MicroRNAs: At the Interface of Metabolic Pathways and Inflammatory Responses by Macrophages

Abstract

Macrophages are key cells of the innate immune system with functional roles in both homeostatic maintenance of self-tissues and inflammatory responses to external stimuli, including infectious agents. Recent advances in metabolic research have revealed that macrophage functions rely upon coordinated metabolic programs to regulate gene expression, inflammation, and other important cellular processes. Polarized macrophages adjust their use of nutrients such as glucose and amino acids to meet their changing metabolic needs, and this in turn supports the functions of the activated macrophage. Metabolic and inflammatory processes have been widely studied, and a crucial role for their regulation at the post-transcriptional level by microRNAs (miRNAs) has been identified. miRNAs govern many facets of macrophage biology, including direct targeting of metabolic regulators and inflammatory pathways. This review will integrate emerging data that support an interplay between miRNAs and metabolism during macrophage inflammatory responses, highlighting critical miRNAs and miRNA families. Additionally, we will address the implications of these networks for human disease and discuss emerging areas of research in this field.

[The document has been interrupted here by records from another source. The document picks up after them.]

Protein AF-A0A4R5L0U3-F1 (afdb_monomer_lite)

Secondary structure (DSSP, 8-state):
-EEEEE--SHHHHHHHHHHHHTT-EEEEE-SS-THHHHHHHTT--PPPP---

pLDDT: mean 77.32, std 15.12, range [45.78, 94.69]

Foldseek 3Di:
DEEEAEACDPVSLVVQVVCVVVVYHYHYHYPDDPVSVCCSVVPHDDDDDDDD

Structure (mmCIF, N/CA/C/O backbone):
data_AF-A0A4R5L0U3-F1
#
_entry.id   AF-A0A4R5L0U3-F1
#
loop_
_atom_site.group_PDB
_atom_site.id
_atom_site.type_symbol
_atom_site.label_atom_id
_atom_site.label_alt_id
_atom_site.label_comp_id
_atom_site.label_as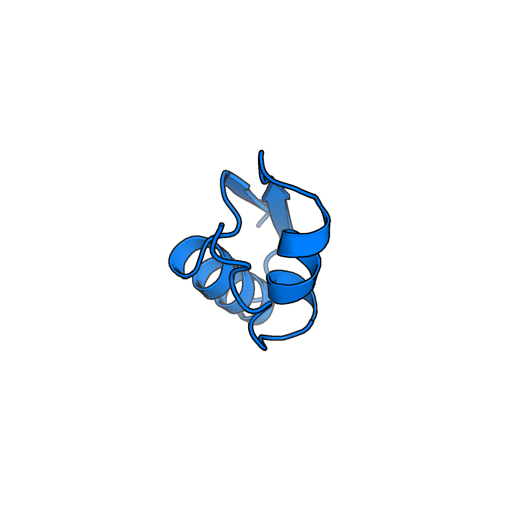ym_id
_atom_site.label_entity_id
_atom_site.label_seq_id
_atom_site.pdbx_PDB_ins_code
_atom_site.Cartn_x
_atom_site.Cartn_y
_atom_site.Cartn_z
_atom_site.occupancy
_atom_site.B_iso_or_equiv
_atom_site.auth_seq_id
_atom_site.auth_comp_id
_atom_site.auth_asym_id
_atom_site.auth_atom_id
_atom_site.pdbx_PDB_model_num
ATOM 1 N N . MET A 1 1 ? -6.356 4.088 10.866 1.00 93.25 1 MET A N 1
ATOM 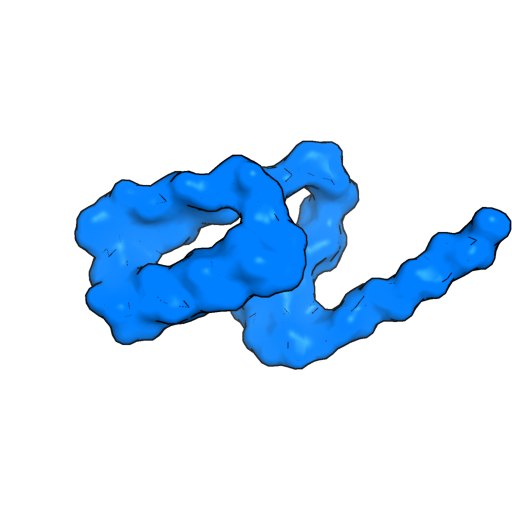2 C CA . MET A 1 1 ? -5.633 5.264 10.318 1.00 93.25 1 MET A CA 1
ATOM 3 C C . MET A 1 1 ? -5.536 5.131 8.802 1.00 93.25 1 MET A C 1
ATOM 5 O O . MET A 1 1 ? -5.701 4.014 8.321 1.00 93.25 1 MET A O 1
ATOM 9 N N . LYS A 1 2 ? -5.293 6.230 8.070 1.00 94.69 2 LYS A N 1
ATOM 10 C CA . LYS A 1 2 ? -5.047 6.206 6.616 1.00 94.69 2 LYS A CA 1
ATOM 11 C C . LYS A 1 2 ? -3.544 6.190 6.340 1.00 94.69 2 LYS A C 1
ATOM 13 O O . LYS A 1 2 ? -2.836 7.046 6.862 1.00 94.69 2 LYS A O 1
ATOM 18 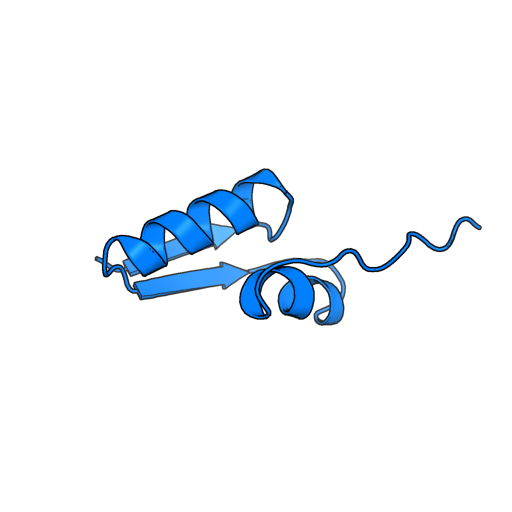N N . ILE A 1 3 ? -3.064 5.233 5.549 1.00 93.00 3 ILE A N 1
ATOM 19 C CA . ILE A 1 3 ? -1.634 5.028 5.272 1.00 93.00 3 ILE A CA 1
ATOM 20 C C . ILE A 1 3 ? -1.399 5.033 3.760 1.00 93.00 3 ILE A C 1
ATOM 22 O O . ILE A 1 3 ? -2.014 4.261 3.027 1.00 93.00 3 ILE A O 1
ATOM 26 N N . GLY A 1 4 ? -0.499 5.902 3.296 1.00 91.88 4 GLY A N 1
ATOM 27 C CA . GLY A 1 4 ? -0.122 6.020 1.888 1.00 91.88 4 GLY A CA 1
ATOM 28 C C . GLY A 1 4 ? 1.249 5.409 1.597 1.00 91.88 4 GLY A C 1
ATOM 29 O O . GLY A 1 4 ? 2.223 5.737 2.270 1.00 91.88 4 GLY A O 1
ATOM 30 N N . PHE A 1 5 ? 1.343 4.573 0.563 1.00 89.00 5 PHE A N 1
ATOM 31 C CA . PHE A 1 5 ? 2.602 4.037 0.041 1.00 89.00 5 PHE A CA 1
ATOM 32 C C . PHE A 1 5 ? 2.887 4.603 -1.349 1.00 89.00 5 PHE A C 1
ATOM 34 O O . PHE A 1 5 ? 2.102 4.410 -2.278 1.00 89.00 5 PHE A O 1
ATOM 41 N N . ILE A 1 6 ? 4.039 5.254 -1.515 1.00 87.69 6 ILE A N 1
ATOM 42 C CA . ILE A 1 6 ? 4.553 5.661 -2.826 1.00 87.69 6 ILE A CA 1
ATOM 43 C C . ILE A 1 6 ? 5.529 4.578 -3.303 1.00 87.69 6 ILE A C 1
ATOM 45 O O . ILE A 1 6 ? 6.700 4.560 -2.936 1.00 87.69 6 ILE A O 1
ATOM 49 N N . GLY A 1 7 ? 5.011 3.632 -4.086 1.00 80.31 7 GLY A N 1
ATOM 50 C CA . GLY A 1 7 ? 5.727 2.483 -4.636 1.00 80.31 7 GLY A CA 1
ATOM 51 C C . GLY A 1 7 ? 5.101 1.136 -4.251 1.00 80.31 7 GLY A C 1
ATOM 52 O O . GLY A 1 7 ? 5.028 0.770 -3.082 1.00 80.31 7 GLY A O 1
ATOM 53 N N . ALA A 1 8 ? 4.740 0.336 -5.258 1.00 77.81 8 ALA A N 1
ATOM 54 C CA . ALA A 1 8 ? 4.123 -0.990 -5.116 1.00 77.81 8 ALA A CA 1
ATOM 55 C C . ALA A 1 8 ? 5.131 -2.152 -5.271 1.00 77.81 8 ALA A C 1
ATOM 57 O O . ALA A 1 8 ? 4.845 -3.179 -5.883 1.00 77.81 8 ALA A O 1
ATOM 58 N N . GLY A 1 9 ? 6.364 -1.958 -4.790 1.00 78.25 9 GLY A N 1
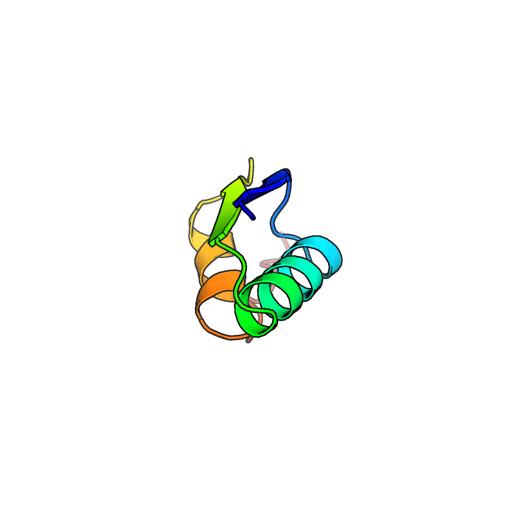ATOM 59 C CA . GLY A 1 9 ? 7.423 -2.973 -4.850 1.00 78.25 9 GLY A CA 1
ATOM 60 C C . GLY A 1 9 ? 7.222 -4.124 -3.855 1.00 78.25 9 GLY A C 1
ATOM 61 O O . GLY A 1 9 ? 6.232 -4.166 -3.134 1.00 78.25 9 GLY A O 1
ATOM 62 N N . LEU A 1 10 ? 8.203 -5.032 -3.766 1.00 79.69 10 LEU A N 1
ATOM 63 C CA . LEU A 1 10 ? 8.179 -6.164 -2.821 1.00 79.69 10 LEU A CA 1
ATOM 64 C C . LEU A 1 10 ? 7.946 -5.715 -1.369 1.00 79.69 10 LEU A C 1
ATOM 66 O O . LEU A 1 10 ? 7.113 -6.287 -0.674 1.00 79.69 10 LEU A O 1
ATOM 70 N N . ILE A 1 11 ? 8.648 -4.665 -0.939 1.00 84.25 11 ILE A N 1
ATOM 71 C CA . ILE A 1 11 ? 8.564 -4.144 0.431 1.00 84.25 11 ILE A CA 1
ATOM 72 C C . ILE A 1 11 ? 7.252 -3.378 0.634 1.00 84.25 11 ILE A C 1
ATOM 74 O O . ILE A 1 11 ? 6.475 -3.719 1.521 1.00 84.25 11 ILE A O 1
ATOM 78 N N . GLY A 1 12 ? 6.971 -2.386 -0.221 1.00 85.94 12 GLY A N 1
ATOM 79 C CA . GLY A 1 12 ? 5.761 -1.562 -0.118 1.00 85.94 12 GLY A CA 1
ATOM 80 C C . GLY A 1 12 ? 4.473 -2.384 -0.197 1.00 85.94 12 GLY A C 1
ATOM 81 O O . GLY A 1 12 ? 3.558 -2.167 0.587 1.00 85.94 12 GLY A O 1
ATOM 82 N N . GLY A 1 13 ? 4.427 -3.396 -1.069 1.00 86.25 13 GLY A N 1
ATOM 83 C CA . GLY A 1 13 ? 3.292 -4.312 -1.166 1.00 86.25 13 GLY A CA 1
ATOM 84 C C . GLY A 1 13 ? 3.128 -5.215 0.060 1.00 86.25 13 GLY A C 1
ATOM 85 O O . GLY A 1 13 ? 2.002 -5.452 0.490 1.00 86.25 13 GLY A O 1
ATOM 86 N N . GLY A 1 14 ? 4.227 -5.695 0.652 1.00 88.06 14 GLY A N 1
ATOM 87 C CA . GLY A 1 14 ? 4.186 -6.475 1.893 1.00 88.06 14 GLY A CA 1
ATOM 88 C C . GLY A 1 14 ? 3.684 -5.652 3.082 1.00 88.06 14 GLY A C 1
ATOM 89 O O . GLY A 1 14 ? 2.771 -6.078 3.786 1.00 88.06 14 GLY A O 1
ATOM 90 N N . LEU A 1 15 ? 4.217 -4.440 3.256 1.00 89.25 15 LEU A N 1
ATOM 91 C CA . LEU A 1 15 ? 3.792 -3.522 4.315 1.00 89.25 15 LEU A CA 1
ATOM 92 C C . LEU A 1 15 ? 2.339 -3.068 4.139 1.00 89.25 15 LEU A C 1
ATOM 94 O O . LEU A 1 15 ? 1.593 -3.039 5.114 1.00 89.25 15 LEU A O 1
ATOM 98 N N . ALA A 1 16 ? 1.910 -2.783 2.905 1.00 90.25 16 ALA A N 1
ATOM 99 C CA . ALA A 1 16 ? 0.521 -2.448 2.604 1.00 90.25 16 ALA A CA 1
ATOM 100 C C . ALA A 1 16 ? -0.442 -3.564 3.036 1.00 90.25 16 ALA A C 1
ATOM 102 O O . ALA A 1 16 ? -1.480 -3.284 3.629 1.00 90.25 16 ALA A O 1
ATOM 103 N N . ARG A 1 17 ? -0.082 -4.835 2.811 1.00 87.12 17 ARG A N 1
ATOM 104 C CA . ARG A 1 17 ? -0.894 -5.981 3.255 1.00 87.12 17 ARG A CA 1
ATOM 105 C C . ARG A 1 17 ? -0.986 -6.081 4.769 1.00 87.12 17 ARG A C 1
ATOM 107 O O . ARG A 1 17 ? -2.083 -6.263 5.284 1.00 87.12 17 ARG A O 1
ATOM 114 N N . LEU A 1 18 ? 0.139 -5.946 5.468 1.00 91.44 18 LEU A N 1
ATOM 115 C CA . LEU A 1 18 ? 0.156 -5.975 6.932 1.00 91.44 18 LEU A CA 1
ATOM 116 C C . LEU A 1 18 ? -0.683 -4.831 7.517 1.00 91.44 18 LEU A C 1
ATOM 118 O O . LEU A 1 18 ? -1.454 -5.050 8.444 1.00 91.44 18 LEU A O 1
ATOM 122 N N . ALA A 1 19 ? -0.600 -3.634 6.933 1.00 91.75 19 ALA A N 1
ATOM 123 C CA . ALA A 1 19 ? -1.403 -2.488 7.347 1.00 91.75 19 ALA A CA 1
ATOM 124 C C . ALA A 1 19 ? -2.914 -2.719 7.144 1.00 91.75 19 ALA A C 1
ATOM 126 O O . ALA A 1 19 ? -3.698 -2.402 8.036 1.00 91.75 19 ALA A O 1
ATOM 127 N N . VAL A 1 20 ? -3.327 -3.323 6.023 1.00 91.44 20 VAL A N 1
ATOM 128 C CA . VAL A 1 20 ? -4.733 -3.721 5.811 1.00 91.44 20 VAL A CA 1
ATOM 129 C C . VAL A 1 20 ? -5.169 -4.763 6.844 1.00 91.44 20 VAL A C 1
ATOM 131 O O . VAL A 1 20 ? -6.233 -4.617 7.438 1.00 91.44 20 VAL A O 1
ATOM 134 N N . GLN A 1 21 ? -4.345 -5.785 7.105 1.00 92.00 21 GLN A N 1
ATOM 135 C CA . GLN A 1 21 ? -4.643 -6.811 8.116 1.00 92.00 21 GLN A CA 1
ATOM 136 C C . GLN A 1 21 ? -4.758 -6.230 9.532 1.00 92.00 21 GLN A C 1
ATOM 138 O O . GLN A 1 21 ? -5.553 -6.718 10.328 1.00 92.00 21 GLN A O 1
ATOM 143 N N . ALA A 1 22 ? -4.023 -5.158 9.830 1.00 94.69 22 ALA A N 1
ATOM 144 C CA . ALA A 1 22 ? -4.129 -4.406 11.078 1.00 94.69 22 ALA A CA 1
ATOM 145 C C . ALA A 1 22 ? -5.358 -3.467 11.142 1.00 94.69 22 ALA A C 1
ATOM 147 O O . ALA A 1 22 ? -5.505 -2.703 12.096 1.00 94.69 22 ALA A O 1
ATOM 148 N N . GLY A 1 23 ? -6.244 -3.489 10.137 1.00 94.38 23 GLY A N 1
ATOM 149 C CA . GLY A 1 23 ? -7.464 -2.678 10.101 1.00 94.38 23 GLY A CA 1
ATOM 150 C C . GLY A 1 23 ? -7.228 -1.223 9.690 1.00 94.38 23 GLY A C 1
ATOM 151 O O . GLY A 1 23 ? -7.974 -0.328 10.092 1.00 94.38 23 GLY A O 1
ATOM 152 N N . HIS A 1 24 ? -6.164 -0.941 8.937 1.00 94.44 24 HIS A N 1
ATOM 153 C CA .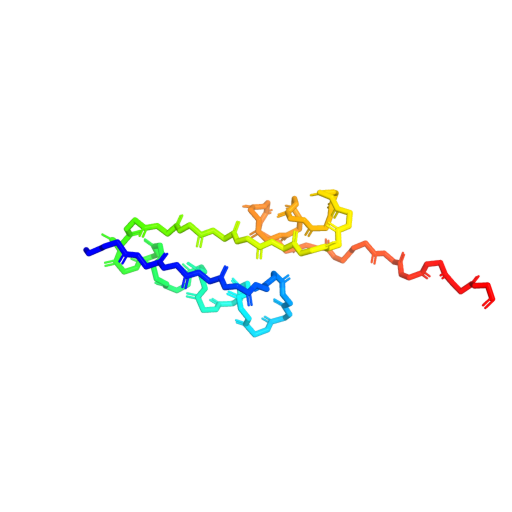 HIS A 1 24 ? -5.893 0.398 8.415 1.00 94.44 24 HIS A CA 1
ATOM 154 C C . HIS A 1 24 ? -6.390 0.558 6.977 1.00 94.44 24 HIS A C 1
ATOM 156 O O . HIS A 1 24 ? -6.346 -0.370 6.172 1.00 94.44 24 HIS A O 1
ATOM 162 N N . GLU A 1 25 ? -6.829 1.769 6.643 1.00 92.81 25 GLU A N 1
ATOM 163 C CA . GLU A 1 25 ? -7.158 2.144 5.270 1.00 92.81 25 GLU A CA 1
ATOM 164 C C . GLU A 1 25 ? -5.850 2.456 4.537 1.00 92.81 25 GLU A C 1
ATOM 166 O O . GLU A 1 25 ? -5.068 3.299 4.985 1.00 92.81 25 GLU A O 1
ATOM 171 N N . VAL A 1 26 ? -5.590 1.759 3.432 1.00 91.88 26 VAL A N 1
ATOM 172 C CA . VAL A 1 26 ? -4.306 1.829 2.726 1.00 91.88 26 VAL A CA 1
ATOM 173 C C . VAL A 1 26 ? -4.495 2.323 1.298 1.00 91.88 26 VAL A C 1
ATOM 175 O O . VAL A 1 26 ? -5.320 1.802 0.553 1.00 91.88 26 VAL A O 1
ATOM 178 N N . ILE A 1 27 ? -3.675 3.296 0.904 1.00 91.19 27 ILE A N 1
ATOM 179 C CA . ILE A 1 27 ? -3.592 3.831 -0.456 1.00 91.19 27 ILE A CA 1
ATOM 180 C C . ILE A 1 27 ? -2.206 3.492 -1.005 1.00 91.19 27 ILE A C 1
ATOM 182 O O . ILE A 1 27 ? -1.196 3.753 -0.353 1.00 91.19 27 ILE A O 1
ATOM 186 N N . VAL A 1 28 ? -2.135 2.926 -2.210 1.00 86.31 28 VAL A N 1
ATOM 187 C CA . VAL A 1 28 ? -0.863 2.604 -2.874 1.00 86.31 28 VAL A CA 1
ATOM 188 C C . VAL A 1 28 ? -0.794 3.328 -4.210 1.00 86.31 28 VAL A C 1
ATOM 190 O O . VAL A 1 28 ? -1.654 3.150 -5.067 1.00 86.31 28 VAL A O 1
ATOM 193 N N . SER A 1 29 ? 0.259 4.118 -4.392 1.00 84.94 29 SER A N 1
ATOM 194 C CA . SER A 1 29 ? 0.614 4.758 -5.654 1.00 84.94 29 SER A CA 1
ATOM 195 C C . SER A 1 29 ? 1.823 4.060 -6.266 1.00 84.94 29 SER A C 1
ATOM 197 O O . SER A 1 29 ? 2.703 3.562 -5.564 1.00 84.94 29 SER A O 1
ATOM 199 N N . ASN A 1 30 ? 1.885 4.002 -7.587 1.00 83.94 30 ASN A N 1
ATOM 200 C CA . ASN A 1 30 ? 3.003 3.433 -8.319 1.00 83.94 30 ASN A CA 1
ATOM 201 C C . ASN A 1 30 ? 3.159 4.184 -9.638 1.00 83.94 30 ASN A C 1
ATOM 203 O O . ASN A 1 30 ? 2.181 4.384 -10.347 1.00 83.94 30 ASN A O 1
ATOM 207 N N . SER A 1 31 ? 4.389 4.570 -9.966 1.00 78.50 31 SER A N 1
ATOM 208 C CA . SER A 1 31 ? 4.714 5.260 -11.218 1.00 78.50 31 SER A CA 1
ATOM 209 C C . SER A 1 31 ? 4.851 4.317 -12.416 1.00 78.50 31 SER A C 1
ATOM 211 O O . SER A 1 31 ? 4.945 4.774 -13.551 1.00 78.50 31 SER A O 1
ATOM 213 N N . ARG A 1 32 ? 4.902 3.000 -12.183 1.00 74.69 32 ARG A N 1
ATOM 214 C CA . ARG A 1 32 ? 4.966 1.979 -13.239 1.00 74.69 32 ARG A CA 1
ATOM 215 C C . ARG A 1 32 ? 3.569 1.619 -13.730 1.00 74.69 32 ARG A C 1
ATOM 217 O O . ARG A 1 32 ? 2.567 2.025 -13.154 1.00 74.69 32 ARG A O 1
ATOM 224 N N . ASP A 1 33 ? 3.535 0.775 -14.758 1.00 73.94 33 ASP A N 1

Keywords: immunometabolism; inflammation; macrophage; macrophage polarization; metabolism; microRNA.

Figure 1

Polarized macrophages have differential metabolic programming. Inflammatory macrophages characteristically increase glucose uptake to fuel aerobic glycolysis, producing increased lactate and ATP production. The pentose phosphate pathway feeds off of the increased flux of glycolytic intermediates, resulting in heightened nucleotide and amino acid synthesis. Classically activated macrophages have a disrupted TCA cycle in two locations: at isocitrate dehydrogenase (IDH) and at succinate dehydrogenase (SDH). As a result, citrate and succinate accumulate and drive such functions as fatty acid and NO synthesis, antimicrobial itaconate production, and HIF1α activity to promote further glycolysis and inflammatory cytokine production. Arginine is differentially metabolized in polarized murine macrophages, producing the antimicrobial molecule NO in inflammatory macrophages. Anti-inflammatory macrophages are not as metabolically active compared to classically activated macrophages, and they utilize glutamine, glucose, and fatty acids to fuel the TCA cycle and OXPHOS. In alternatively activated macrophages, glutamine uptake drives UDP-GlcNAc production, which is important for N-glycosylation of cell surface receptors, such as CD206 and CD301. In anti-inflammatory murine macrophages, arginine is metabolized to ornithine, which promotes tissue repair through production of prolines and polyamines. White arrows indicate metabolic intermediates driving M1 or M2 activities. α-KG, alpha-ketoglutarate; ARG1, arginase; HIF1α, hypoxia-inducible factor 1α; IDH, isocitrate dehydrogenase; IRG1, immune-responsive gene 1; NOS2, nitric oxide synthase; PPP, pentose phosphate pathway; ROS, reactive oxygen species; SDH, succinate dehydrogenase.

Figure 2

Selected miRNAs that regulate macrophage metabolic and inflammatory pathways. miRNAs are involved in regulating a number of important processes in macrophages. Certain miRNAs, highlighted here, target inflammatory or metabolic pathways to regulate macrophage activities. Red (left): miRNAs that promote inflammatory polarization. Blue (right): miRNAs that promote anti-inflammatory polarization. MiR-125a has noted roles in promoting both inflammatory and anti-inflammatory macrophages, as indicated. Let-7e is part of the miR-99b~Let-7e~miR-125a cluster and acts coordinately with miRNAs in its cluster to have the functions shown.

Figure 3

Looking forward: cross-talk between microRNAs and Metabolism. miRNAs control metabolic processes, but it is still largely unclear whether metabolic programs regulate miRNA transcription, biogenesis, or function. Metabolically-induced mechanisms of miRNA regulation could include modifications to miRNA machinery proteins such as DROSHA, DICER, or AGO2, with global impacts on miRNA biogenesis; histone modifications that lead to chromatin remodeling and alterations in miRNA availability; changes in transcription factor activity that lead to up-regulation or down-regulation of specific miRNAs; and other possible mechanisms that have yet to be identified.